A formulation of the ELBO of a heteroscedastic GP⁴⁶ is shown in Equation (19), where $\int q (f_{i}) q (g_{i}) \log p (y_{i} | f_{i}, g_{i}) d f_{i} d g_{i}$ is the likelihood term. The terms $q (f_{i})$ and $q (f_{i})$ are the marginal variational distributions of the mean and variance latent GPs respectively, and $\log p (y_{i} | f_{i}, g_{i})$ is the conditional probability term. The model can then be optimised from this bound using stochastic gradient descent.

\begin{matrix} \log p (y) \geq \sum_{i = 1}^{n} \int q (f_{i}) q (g_{i}) \log p (y_{i} | f_{i}, g_{i}) d f_{i} d g_{i} \\ - KL (q (u_{f}) | | p (u_{f})) - KL (q (u_{g}) | | p (u_{g})) \end{matrix}

(19)

The likelihood term is clearly an $n$ term integration over the marginal variational distributions and the conditional probability.
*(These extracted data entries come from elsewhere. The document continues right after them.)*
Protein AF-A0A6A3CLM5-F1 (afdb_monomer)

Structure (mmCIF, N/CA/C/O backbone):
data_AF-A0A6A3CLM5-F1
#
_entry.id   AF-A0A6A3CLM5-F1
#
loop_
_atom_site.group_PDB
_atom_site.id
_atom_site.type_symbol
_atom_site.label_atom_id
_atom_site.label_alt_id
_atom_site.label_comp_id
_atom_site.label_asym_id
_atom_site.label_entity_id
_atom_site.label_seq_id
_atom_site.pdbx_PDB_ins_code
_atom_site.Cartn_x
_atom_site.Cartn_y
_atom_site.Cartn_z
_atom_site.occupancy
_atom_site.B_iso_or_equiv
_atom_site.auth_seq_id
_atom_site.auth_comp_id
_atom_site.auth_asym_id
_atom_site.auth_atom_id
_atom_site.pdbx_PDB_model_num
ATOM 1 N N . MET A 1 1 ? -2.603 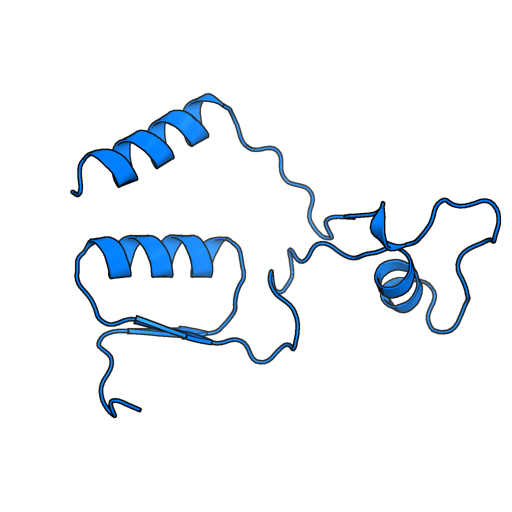-19.528 14.514 1.00 58.50 1 MET A N 1
ATOM 2 C CA . MET A 1 1 ? -3.474 -18.450 14.010 1.00 58.50 1 MET A CA 1
ATOM 3 C C . MET A 1 1 ? -4.677 -18.439 14.912 1.00 58.50 1 MET A C 1
ATOM 5 O O . MET A 1 1 ? -5.207 -19.513 15.158 1.00 58.50 1 MET A O 1
ATOM 9 N N . ASP A 1 2 ? -5.047 -17.284 15.444 1.00 65.31 2 ASP A N 1
ATOM 10 C CA . ASP A 1 2 ? -6.320 -17.195 16.146 1.00 65.31 2 ASP A CA 1
ATOM 11 C C . ASP A 1 2 ? -7.446 -17.339 15.123 1.00 65.31 2 ASP A C 1
ATOM 13 O O . ASP A 1 2 ? -7.414 -16.702 14.074 1.00 65.31 2 ASP A O 1
ATOM 17 N N . GLU A 1 3 ? -8.409 -18.207 15.403 1.00 72.94 3 GLU A N 1
ATOM 18 C CA . GLU A 1 3 ? -9.432 -18.608 14.427 1.00 72.94 3 GLU A CA 1
ATOM 19 C C . GLU A 1 3 ? -10.559 -17.572 14.274 1.00 72.94 3 GLU A C 1
ATOM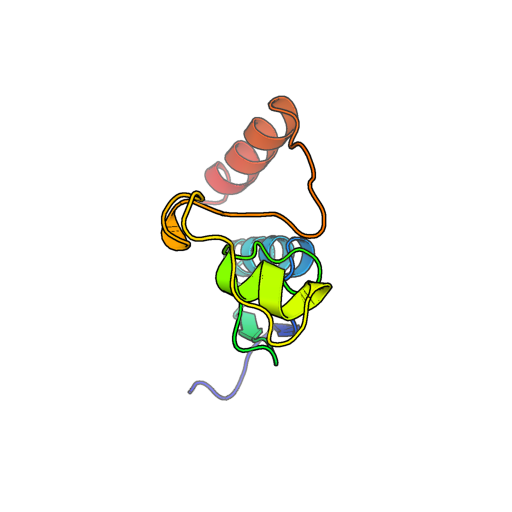 21 O O . GLU A 1 3 ? -11.376 -17.673 13.362 1.00 72.94 3 GLU A O 1
ATOM 26 N N . THR A 1 4 ? -10.590 -16.551 15.134 1.00 87.94 4 THR A N 1
ATOM 27 C CA . THR A 1 4 ? -11.644 -15.533 15.174 1.00 87.94 4 THR A CA 1
ATOM 28 C C . THR A 1 4 ? -11.066 -14.125 15.081 1.00 87.94 4 THR A C 1
ATOM 30 O O . THR A 1 4 ? -10.178 -13.751 15.855 1.00 87.94 4 THR A O 1
ATOM 33 N N . TYR A 1 5 ? -11.623 -13.349 14.155 1.00 90.88 5 TYR A N 1
ATOM 34 C CA . TYR A 1 5 ? -11.356 -11.931 13.927 1.00 90.88 5 TYR A CA 1
ATOM 35 C C . TYR A 1 5 ? -12.688 -11.184 13.920 1.00 90.88 5 TYR A C 1
ATOM 37 O O . TYR A 1 5 ? -13.688 -11.731 13.453 1.00 90.88 5 TYR A O 1
ATOM 45 N N . ASP A 1 6 ? -12.692 -9.945 14.403 1.00 92.62 6 ASP A N 1
ATOM 46 C CA . ASP A 1 6 ? -13.896 -9.108 14.410 1.00 92.62 6 ASP A CA 1
ATOM 47 C C . ASP A 1 6 ? -14.174 -8.543 13.013 1.00 92.62 6 ASP A C 1
ATOM 49 O O . ASP A 1 6 ? -15.325 -8.406 12.600 1.00 92.62 6 ASP A O 1
ATOM 53 N N . VAL A 1 7 ? -13.109 -8.241 12.259 1.00 93.81 7 VAL A N 1
ATOM 54 C CA . VAL A 1 7 ? -13.194 -7.709 10.896 1.00 93.81 7 VAL A CA 1
ATOM 55 C C . VAL A 1 7 ? -12.135 -8.354 10.009 1.00 93.81 7 VAL A C 1
ATOM 57 O O . VAL A 1 7 ? -10.980 -8.504 10.406 1.00 93.81 7 VAL A O 1
ATOM 60 N N . ILE A 1 8 ? -12.517 -8.695 8.777 1.00 93.88 8 ILE A N 1
ATOM 61 C CA . ILE A 1 8 ? -11.593 -9.131 7.728 1.00 93.88 8 ILE A CA 1
ATOM 62 C C . ILE A 1 8 ? -11.599 -8.079 6.621 1.00 93.88 8 ILE A C 1
ATOM 64 O O . ILE A 1 8 ? -12.640 -7.798 6.026 1.00 93.88 8 ILE A O 1
ATOM 68 N N . VAL A 1 9 ? -10.433 -7.505 6.341 1.00 93.12 9 VAL A N 1
ATOM 69 C CA . VAL A 1 9 ? -10.220 -6.525 5.276 1.00 93.12 9 VAL A CA 1
ATOM 70 C C . VAL A 1 9 ? -9.480 -7.207 4.130 1.00 93.12 9 VAL A C 1
ATOM 72 O O . VAL A 1 9 ? -8.390 -7.750 4.318 1.00 93.12 9 VAL A O 1
ATOM 75 N N . LEU A 1 10 ? -10.083 -7.174 2.940 1.00 92.19 10 LEU A N 1
ATOM 76 C CA . LEU A 1 10 ? -9.535 -7.766 1.723 1.00 92.19 10 LEU A CA 1
ATOM 77 C C . LEU A 1 10 ? -9.027 -6.670 0.782 1.00 92.19 10 LEU A C 1
ATOM 79 O O . LEU A 1 10 ? -9.805 -5.844 0.313 1.00 92.19 10 LEU A O 1
ATOM 83 N N . GLY A 1 11 ? -7.736 -6.712 0.472 1.00 89.06 11 GLY A N 1
ATOM 84 C CA . GLY A 1 11 ? -7.043 -5.733 -0.358 1.00 89.06 11 GLY A CA 1
ATOM 85 C C . GLY A 1 11 ? -6.262 -4.716 0.470 1.00 89.06 11 GLY A C 1
ATOM 86 O O . GLY A 1 11 ? -6.670 -4.318 1.555 1.00 89.06 11 GLY A O 1
ATOM 87 N N . THR A 1 12 ? -5.124 -4.277 -0.052 1.00 88.50 12 THR A N 1
ATOM 88 C CA . THR A 1 12 ? -4.189 -3.342 0.600 1.00 88.50 12 THR A CA 1
ATOM 89 C C . THR A 1 12 ? -4.170 -1.974 -0.077 1.00 88.50 12 THR A C 1
ATOM 91 O O . THR A 1 12 ? -3.153 -1.280 -0.098 1.00 88.50 12 THR A O 1
ATOM 94 N N . GLY A 1 13 ? -5.298 -1.577 -0.668 1.00 86.44 13 GLY A N 1
ATOM 95 C CA . GLY A 1 13 ? -5.471 -0.226 -1.177 1.00 86.44 13 GLY A CA 1
ATOM 96 C C . GLY A 1 13 ? -5.468 0.807 -0.048 1.00 86.44 13 GLY A C 1
ATOM 97 O O . GLY A 1 13 ? -5.586 0.495 1.139 1.00 86.44 13 GLY A O 1
ATOM 98 N N . LEU A 1 14 ? -5.331 2.080 -0.421 1.00 85.50 14 LEU A N 1
ATOM 99 C CA . LEU A 1 14 ? -5.238 3.173 0.549 1.00 85.50 14 LEU A CA 1
ATOM 100 C C . LEU A 1 14 ? -6.460 3.232 1.483 1.00 85.50 14 LEU A C 1
ATOM 102 O O . LEU A 1 14 ? -6.317 3.503 2.671 1.00 85.50 14 LEU A O 1
ATOM 106 N N . LYS A 1 15 ? -7.661 2.970 0.957 1.00 87.19 15 LYS A N 1
ATOM 107 C CA . LYS A 1 15 ? -8.908 3.041 1.733 1.00 87.19 15 LYS A CA 1
ATOM 108 C C . LYS A 1 15 ? -8.976 1.910 2.754 1.00 87.19 15 LYS A C 1
ATOM 110 O O . LYS A 1 15 ? -9.305 2.146 3.913 1.00 87.19 15 LYS A O 1
ATOM 115 N N . GLU A 1 16 ? -8.635 0.707 2.314 1.00 89.25 16 GLU A N 1
ATOM 116 C CA . GLU A 1 16 ? -8.617 -0.512 3.110 1.00 89.25 16 GLU A CA 1
ATOM 117 C C . GLU A 1 16 ? -7.592 -0.401 4.242 1.00 89.25 16 GLU A C 1
ATOM 119 O O . GLU A 1 16 ? -7.916 -0.700 5.387 1.00 89.25 16 GLU A O 1
ATOM 124 N N . CYS A 1 17 ? -6.394 0.120 3.954 1.00 87.06 17 CYS A N 1
ATOM 125 C CA . CYS A 1 17 ? -5.369 0.397 4.965 1.00 87.06 17 CYS A CA 1
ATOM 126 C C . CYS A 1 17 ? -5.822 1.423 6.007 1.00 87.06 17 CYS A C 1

As long as these terms are all Gaussian (such as in the heteroscedastic GP model), this integration has an analytical solution. However, the conditional term $\log p (y_{i} | f_{i}, g_{i})$ is not Gaussian in the HBP model, and as such the likelihood term does not have an analytical solution. It is therefore approximated with quadrature, as shown in Saul et al.⁴⁶

As previously mentioned, the standard GP approach scales $O (N^{3})$ , that is, doubling the number of data points in the training set causes an eight-fold increase in computational load. The use of sparse variational inference allows the GP to be computed with time complexity $O (N M^{2})$ instead of $O (N^{3})$ , where M is the number of inducing points. Clearly, when $M << N$ the reduction in burden is significant; since M is a user choice it can be used to control the level of computational load balanced against the expressive power of the GP. Since the underlying function of the power curve is relatively smooth, it can be well represented with a small M. This approach solves the computational complexity problem, as it now requires significantly less time to train the models. As mentioned earlier, the approximated posterior is found by maximising the ELBO. This means that the heteroscedastic methods can be used, as they can be approximated efficiently.

Case study

The data used in this paper comes from the SCADA system of an operating wind turbine. The SCADA data is the 10 min average of power output and wind speed (as taken on the nacelle) comprised of 50,000 readings. The measured values of wind and power have been obscured by scaling for confidentiality reasons.²

The dataset was split into three equal parts: a training dataset, a testing dataset and a validation set. The training data is used to optimise the hyperparameters of the GP. The predictive performance of the trained models are evaluated on the test data, which they have not seen before. The validation set is put aside should further validation of predictive performance be required.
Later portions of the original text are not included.